Numba was made to `accelerate mathematical and scientific computing`. What if we do things which are natural in python but not so mathematically sound, like adding 2 strings.

**Note: ** 
Numba examines Python bytecode and then translates this into an 'intermediate representation'. To view this IR, run (compile) a jitted function with inspect_types method.

In [0]:
def add_strings(a, b):
    return a + b

In [0]:
add_strings_jit = jit()(add_strings)

In [0]:
add_strings_jit('a', 'b')

'ab'

In [0]:
add_strings_jit.inspect_types()

add_strings (str, str)
--------------------------------------------------------------------------------
# File: <ipython-input-56-d1008a9d4aa2>
# --- LINE 1 --- 
# label 0
#   del b
#   del a
#   del $0.3

def add_strings(a, b):

    # --- LINE 2 --- 
    #   a = arg(0, name=a)  :: pyobject
    #   b = arg(1, name=b)  :: pyobject
    #   $0.3 = a + b  :: pyobject
    #   $0.4 = cast(value=$0.3)  :: pyobject
    #   return $0.4

    return a + b




## What's all this pyobject business?  

This means it has been compiled in `object` mode.  This can be a faster than regular python if it can do loop lifting, but not that fast.  
We want those `pyobjects` to be `int64` or another type that can be inferred by Numba. Your best bet is forcing `nopython` mode: this will throw an error if Numba finds itself in object mode, so that you _know_ that it can't give you speed.

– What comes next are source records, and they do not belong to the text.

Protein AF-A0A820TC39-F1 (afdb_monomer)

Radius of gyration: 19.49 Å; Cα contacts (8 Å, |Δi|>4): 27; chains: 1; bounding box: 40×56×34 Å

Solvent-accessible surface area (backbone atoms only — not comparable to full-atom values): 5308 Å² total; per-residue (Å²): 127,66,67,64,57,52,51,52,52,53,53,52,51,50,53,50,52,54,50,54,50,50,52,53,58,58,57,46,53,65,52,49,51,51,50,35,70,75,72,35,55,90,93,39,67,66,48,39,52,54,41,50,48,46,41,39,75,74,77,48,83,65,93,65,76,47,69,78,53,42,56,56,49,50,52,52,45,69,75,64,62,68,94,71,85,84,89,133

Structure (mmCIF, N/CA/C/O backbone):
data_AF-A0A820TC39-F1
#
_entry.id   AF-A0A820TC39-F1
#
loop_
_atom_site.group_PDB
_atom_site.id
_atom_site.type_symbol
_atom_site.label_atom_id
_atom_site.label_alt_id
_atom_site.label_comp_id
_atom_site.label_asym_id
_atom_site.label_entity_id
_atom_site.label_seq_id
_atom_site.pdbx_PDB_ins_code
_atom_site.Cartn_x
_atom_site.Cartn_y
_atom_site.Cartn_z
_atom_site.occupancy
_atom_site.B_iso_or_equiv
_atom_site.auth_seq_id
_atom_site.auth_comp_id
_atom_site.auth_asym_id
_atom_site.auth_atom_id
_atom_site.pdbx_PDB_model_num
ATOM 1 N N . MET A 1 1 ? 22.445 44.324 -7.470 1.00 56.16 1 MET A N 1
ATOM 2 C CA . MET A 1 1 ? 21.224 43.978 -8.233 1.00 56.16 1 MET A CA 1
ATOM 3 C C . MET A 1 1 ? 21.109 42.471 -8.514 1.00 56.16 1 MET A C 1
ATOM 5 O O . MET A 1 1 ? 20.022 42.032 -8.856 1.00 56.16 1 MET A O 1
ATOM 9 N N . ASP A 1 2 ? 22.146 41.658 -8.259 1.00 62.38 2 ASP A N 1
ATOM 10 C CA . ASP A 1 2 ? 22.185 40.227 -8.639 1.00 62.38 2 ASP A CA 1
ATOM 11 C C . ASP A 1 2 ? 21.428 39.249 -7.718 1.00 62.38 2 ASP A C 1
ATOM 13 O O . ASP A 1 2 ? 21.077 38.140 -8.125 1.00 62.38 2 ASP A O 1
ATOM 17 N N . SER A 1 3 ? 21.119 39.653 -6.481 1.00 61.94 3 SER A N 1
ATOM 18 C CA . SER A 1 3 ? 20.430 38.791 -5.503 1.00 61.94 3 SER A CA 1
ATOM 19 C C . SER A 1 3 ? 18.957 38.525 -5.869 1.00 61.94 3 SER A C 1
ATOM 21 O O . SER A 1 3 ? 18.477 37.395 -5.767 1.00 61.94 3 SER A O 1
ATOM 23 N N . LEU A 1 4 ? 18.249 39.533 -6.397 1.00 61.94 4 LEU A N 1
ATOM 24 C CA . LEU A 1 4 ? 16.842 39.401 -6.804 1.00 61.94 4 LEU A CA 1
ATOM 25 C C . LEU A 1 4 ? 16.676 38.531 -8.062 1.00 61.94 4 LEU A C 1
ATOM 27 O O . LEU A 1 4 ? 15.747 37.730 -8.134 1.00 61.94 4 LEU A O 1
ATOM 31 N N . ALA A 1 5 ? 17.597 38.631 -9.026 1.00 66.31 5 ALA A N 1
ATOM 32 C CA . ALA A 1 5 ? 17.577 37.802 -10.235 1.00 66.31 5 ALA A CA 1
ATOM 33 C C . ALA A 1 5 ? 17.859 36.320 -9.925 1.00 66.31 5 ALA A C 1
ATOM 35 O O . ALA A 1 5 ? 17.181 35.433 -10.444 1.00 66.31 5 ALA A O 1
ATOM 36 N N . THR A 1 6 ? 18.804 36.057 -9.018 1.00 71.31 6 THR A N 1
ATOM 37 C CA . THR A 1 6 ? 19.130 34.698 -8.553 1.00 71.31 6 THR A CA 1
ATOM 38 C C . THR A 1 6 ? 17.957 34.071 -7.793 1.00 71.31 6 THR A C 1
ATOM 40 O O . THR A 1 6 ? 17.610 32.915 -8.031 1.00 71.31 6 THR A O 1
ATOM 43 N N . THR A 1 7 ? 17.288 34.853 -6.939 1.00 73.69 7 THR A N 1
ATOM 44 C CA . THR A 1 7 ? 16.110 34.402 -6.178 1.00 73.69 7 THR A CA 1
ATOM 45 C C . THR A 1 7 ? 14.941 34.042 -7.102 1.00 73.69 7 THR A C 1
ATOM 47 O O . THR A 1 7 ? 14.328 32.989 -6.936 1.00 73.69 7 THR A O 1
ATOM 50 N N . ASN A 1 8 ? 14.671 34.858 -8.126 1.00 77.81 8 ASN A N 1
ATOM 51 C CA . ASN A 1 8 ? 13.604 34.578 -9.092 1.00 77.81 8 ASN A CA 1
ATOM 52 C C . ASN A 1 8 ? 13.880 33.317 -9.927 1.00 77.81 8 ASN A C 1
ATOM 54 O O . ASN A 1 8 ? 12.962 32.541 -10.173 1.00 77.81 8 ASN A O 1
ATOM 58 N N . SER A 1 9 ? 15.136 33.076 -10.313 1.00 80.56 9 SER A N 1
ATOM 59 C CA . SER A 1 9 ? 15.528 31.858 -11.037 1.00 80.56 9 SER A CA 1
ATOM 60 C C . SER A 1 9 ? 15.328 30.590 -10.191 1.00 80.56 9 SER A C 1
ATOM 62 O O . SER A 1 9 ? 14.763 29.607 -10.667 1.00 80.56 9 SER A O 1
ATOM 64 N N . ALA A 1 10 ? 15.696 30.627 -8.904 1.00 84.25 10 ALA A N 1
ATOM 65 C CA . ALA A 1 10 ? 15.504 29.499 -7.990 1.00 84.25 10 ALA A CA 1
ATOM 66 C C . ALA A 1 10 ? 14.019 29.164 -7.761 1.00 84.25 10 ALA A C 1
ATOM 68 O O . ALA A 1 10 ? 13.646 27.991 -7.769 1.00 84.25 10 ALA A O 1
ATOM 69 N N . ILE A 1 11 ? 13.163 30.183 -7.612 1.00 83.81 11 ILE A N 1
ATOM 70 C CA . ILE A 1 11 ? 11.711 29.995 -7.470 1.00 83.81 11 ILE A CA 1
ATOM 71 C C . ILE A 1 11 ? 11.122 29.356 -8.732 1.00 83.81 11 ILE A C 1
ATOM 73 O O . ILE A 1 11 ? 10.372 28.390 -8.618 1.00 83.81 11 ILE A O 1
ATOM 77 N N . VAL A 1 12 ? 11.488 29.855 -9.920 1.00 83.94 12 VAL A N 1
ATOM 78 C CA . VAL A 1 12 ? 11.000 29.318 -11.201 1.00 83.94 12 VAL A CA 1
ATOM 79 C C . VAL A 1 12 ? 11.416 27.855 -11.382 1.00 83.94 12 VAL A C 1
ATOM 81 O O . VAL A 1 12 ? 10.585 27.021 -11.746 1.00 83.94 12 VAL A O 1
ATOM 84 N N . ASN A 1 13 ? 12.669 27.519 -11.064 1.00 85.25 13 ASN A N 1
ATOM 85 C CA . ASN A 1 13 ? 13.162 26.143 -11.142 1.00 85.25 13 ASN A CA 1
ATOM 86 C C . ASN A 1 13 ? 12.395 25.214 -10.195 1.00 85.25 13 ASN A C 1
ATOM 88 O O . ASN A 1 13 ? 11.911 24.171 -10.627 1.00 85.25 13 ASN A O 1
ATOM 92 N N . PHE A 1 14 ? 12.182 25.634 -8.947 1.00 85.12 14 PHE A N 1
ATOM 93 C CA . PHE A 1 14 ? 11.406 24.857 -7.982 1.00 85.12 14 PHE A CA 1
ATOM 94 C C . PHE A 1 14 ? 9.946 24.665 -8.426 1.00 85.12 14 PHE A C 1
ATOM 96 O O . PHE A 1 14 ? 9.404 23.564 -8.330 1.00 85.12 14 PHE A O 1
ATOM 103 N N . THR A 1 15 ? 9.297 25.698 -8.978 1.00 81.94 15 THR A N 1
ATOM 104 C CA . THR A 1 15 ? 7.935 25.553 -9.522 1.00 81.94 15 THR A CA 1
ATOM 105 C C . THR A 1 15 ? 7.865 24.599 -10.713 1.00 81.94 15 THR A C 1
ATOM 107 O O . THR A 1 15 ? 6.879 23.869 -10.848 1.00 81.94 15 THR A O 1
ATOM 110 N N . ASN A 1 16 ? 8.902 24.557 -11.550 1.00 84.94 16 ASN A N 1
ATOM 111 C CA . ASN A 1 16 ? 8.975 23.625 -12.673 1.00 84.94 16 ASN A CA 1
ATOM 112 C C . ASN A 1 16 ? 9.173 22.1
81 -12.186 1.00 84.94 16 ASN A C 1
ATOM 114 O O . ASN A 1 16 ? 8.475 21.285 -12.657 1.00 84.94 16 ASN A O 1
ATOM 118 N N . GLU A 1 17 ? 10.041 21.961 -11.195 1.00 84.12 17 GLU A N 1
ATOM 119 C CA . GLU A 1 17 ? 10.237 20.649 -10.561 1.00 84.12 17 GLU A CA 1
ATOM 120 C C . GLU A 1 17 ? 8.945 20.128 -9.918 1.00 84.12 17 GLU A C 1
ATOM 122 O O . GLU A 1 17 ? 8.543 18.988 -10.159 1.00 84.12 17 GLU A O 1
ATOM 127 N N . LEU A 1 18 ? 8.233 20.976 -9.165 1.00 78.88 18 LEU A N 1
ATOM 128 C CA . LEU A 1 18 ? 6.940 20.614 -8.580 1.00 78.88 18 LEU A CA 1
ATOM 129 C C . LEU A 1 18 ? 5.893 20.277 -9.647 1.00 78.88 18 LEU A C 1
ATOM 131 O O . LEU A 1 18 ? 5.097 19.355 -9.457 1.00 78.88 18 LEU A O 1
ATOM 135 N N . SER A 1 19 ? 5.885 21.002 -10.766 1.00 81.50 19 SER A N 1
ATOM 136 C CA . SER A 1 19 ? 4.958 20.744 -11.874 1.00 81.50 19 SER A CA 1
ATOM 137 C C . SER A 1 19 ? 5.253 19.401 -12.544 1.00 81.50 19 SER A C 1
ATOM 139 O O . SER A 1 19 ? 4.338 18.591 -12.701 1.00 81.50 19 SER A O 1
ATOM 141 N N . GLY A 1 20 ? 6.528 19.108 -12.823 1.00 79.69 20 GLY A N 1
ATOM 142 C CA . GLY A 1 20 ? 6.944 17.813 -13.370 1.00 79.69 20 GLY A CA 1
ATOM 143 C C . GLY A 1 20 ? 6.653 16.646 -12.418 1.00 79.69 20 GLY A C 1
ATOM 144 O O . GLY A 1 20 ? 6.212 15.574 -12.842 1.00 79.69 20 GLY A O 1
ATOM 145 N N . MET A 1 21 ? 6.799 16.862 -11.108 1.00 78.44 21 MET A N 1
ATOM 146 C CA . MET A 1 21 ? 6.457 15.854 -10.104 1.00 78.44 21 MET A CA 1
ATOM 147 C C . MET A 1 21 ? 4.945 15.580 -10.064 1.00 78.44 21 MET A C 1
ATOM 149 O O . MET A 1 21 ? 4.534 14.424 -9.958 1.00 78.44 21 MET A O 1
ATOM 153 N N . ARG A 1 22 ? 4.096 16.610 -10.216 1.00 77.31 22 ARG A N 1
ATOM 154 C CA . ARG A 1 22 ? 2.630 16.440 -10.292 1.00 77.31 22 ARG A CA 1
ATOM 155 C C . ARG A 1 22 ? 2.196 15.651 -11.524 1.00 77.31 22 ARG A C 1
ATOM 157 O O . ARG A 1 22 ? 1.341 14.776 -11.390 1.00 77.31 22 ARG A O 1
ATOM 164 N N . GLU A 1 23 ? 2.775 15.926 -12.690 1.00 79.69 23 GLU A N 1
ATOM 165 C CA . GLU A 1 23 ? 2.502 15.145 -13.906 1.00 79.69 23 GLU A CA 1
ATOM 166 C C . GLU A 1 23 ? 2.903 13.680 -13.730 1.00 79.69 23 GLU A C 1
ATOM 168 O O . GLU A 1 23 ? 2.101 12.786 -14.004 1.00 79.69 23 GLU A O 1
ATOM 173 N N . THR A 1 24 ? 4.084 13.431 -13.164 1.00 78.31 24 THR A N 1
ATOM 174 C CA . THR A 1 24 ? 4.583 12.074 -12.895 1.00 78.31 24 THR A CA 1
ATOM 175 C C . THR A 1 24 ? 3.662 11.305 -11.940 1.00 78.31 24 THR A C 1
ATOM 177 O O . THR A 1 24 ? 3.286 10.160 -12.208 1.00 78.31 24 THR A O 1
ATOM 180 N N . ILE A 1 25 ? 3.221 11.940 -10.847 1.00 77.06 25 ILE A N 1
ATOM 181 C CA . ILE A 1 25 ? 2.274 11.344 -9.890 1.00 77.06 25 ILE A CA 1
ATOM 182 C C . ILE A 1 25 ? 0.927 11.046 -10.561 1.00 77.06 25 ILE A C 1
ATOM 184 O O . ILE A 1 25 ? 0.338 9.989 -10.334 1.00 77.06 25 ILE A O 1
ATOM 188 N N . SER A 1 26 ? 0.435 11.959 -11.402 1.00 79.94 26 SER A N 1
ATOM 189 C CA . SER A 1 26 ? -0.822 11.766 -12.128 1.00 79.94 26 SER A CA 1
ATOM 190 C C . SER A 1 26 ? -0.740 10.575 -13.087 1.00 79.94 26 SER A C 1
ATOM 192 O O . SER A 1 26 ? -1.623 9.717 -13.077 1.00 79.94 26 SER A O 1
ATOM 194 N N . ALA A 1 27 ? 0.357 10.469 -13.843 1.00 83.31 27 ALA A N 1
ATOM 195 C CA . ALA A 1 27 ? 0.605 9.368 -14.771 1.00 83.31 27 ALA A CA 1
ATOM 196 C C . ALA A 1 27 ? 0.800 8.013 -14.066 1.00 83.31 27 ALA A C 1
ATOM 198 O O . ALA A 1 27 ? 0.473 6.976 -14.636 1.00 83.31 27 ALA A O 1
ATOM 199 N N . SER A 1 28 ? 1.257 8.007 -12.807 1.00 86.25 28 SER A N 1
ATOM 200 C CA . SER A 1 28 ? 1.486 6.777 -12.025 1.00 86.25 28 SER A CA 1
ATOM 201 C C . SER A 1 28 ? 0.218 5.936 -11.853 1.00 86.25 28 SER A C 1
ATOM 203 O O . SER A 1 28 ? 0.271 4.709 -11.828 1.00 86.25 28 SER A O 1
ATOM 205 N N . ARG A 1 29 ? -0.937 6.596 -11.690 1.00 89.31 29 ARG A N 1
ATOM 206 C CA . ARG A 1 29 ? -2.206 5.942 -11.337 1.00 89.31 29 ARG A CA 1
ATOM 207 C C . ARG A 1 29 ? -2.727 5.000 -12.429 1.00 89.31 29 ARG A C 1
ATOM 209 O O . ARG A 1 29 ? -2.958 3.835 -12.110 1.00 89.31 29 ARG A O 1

For the full list of supported Python and NumPy features in `nopython` mode, see the Numba documentation here: [Supported datatypes](http://numba.pydata.org/numba-doc/latest/reference/pysupported.html)

## Figuring out what isn't working

In [0]:
@jit
def add(a, b):
    for i in range(100):
        c = i
        f = i + 7
        l = c + f
        
    return a + b

add('a', 'b')

'ab'

Numba actually has a command line tool that will help us in  identifying where numba falls back to pyobject mode from nopython mode.

```bash
!numba --annotate-html fail.html program.py
```

This will display with colors where numba accelerated the code and where it failed and jumped back to pyobject mode. 

## Forcing `nopython` mode

In [0]:
add_strings_jit = jit(nopython=True)(add_strings)

In [0]:
add_strings_jit('a', 'b')

TypingError: ignored

In [0]:
from numba import njit
# njit always jits a function in nopython mode. unlike jit 
# which tries to run the code in nopython mode if it fails
# falls back to pyobject mode
# This version of jit forces jit to execute in nopython mode. Other words accelerate the program, 
# if its not possible for numba to accelerate, it throws an error

In [0]:
add_strings_jit = njit(add_strings)

In [0]:
add_strings_jit('a', 'b')

TypingError: ignored

## Other compilation flags

There are two other main compilation flags for `@jit`

```python
cache=True
```

if you don't want to always want to get dinged by the compilation time for every run. This will actually save the compiled function into something like a `pyc` file in your `__pycache__` directory, so even between sessions you should have nice fast performance.

```python
nogil=True
```

This releases the GIL.  Note, however, that it doesn't do anything else, like make your program threadsafe.  You have to manage all of those things on your own (use `concurrent.futures`).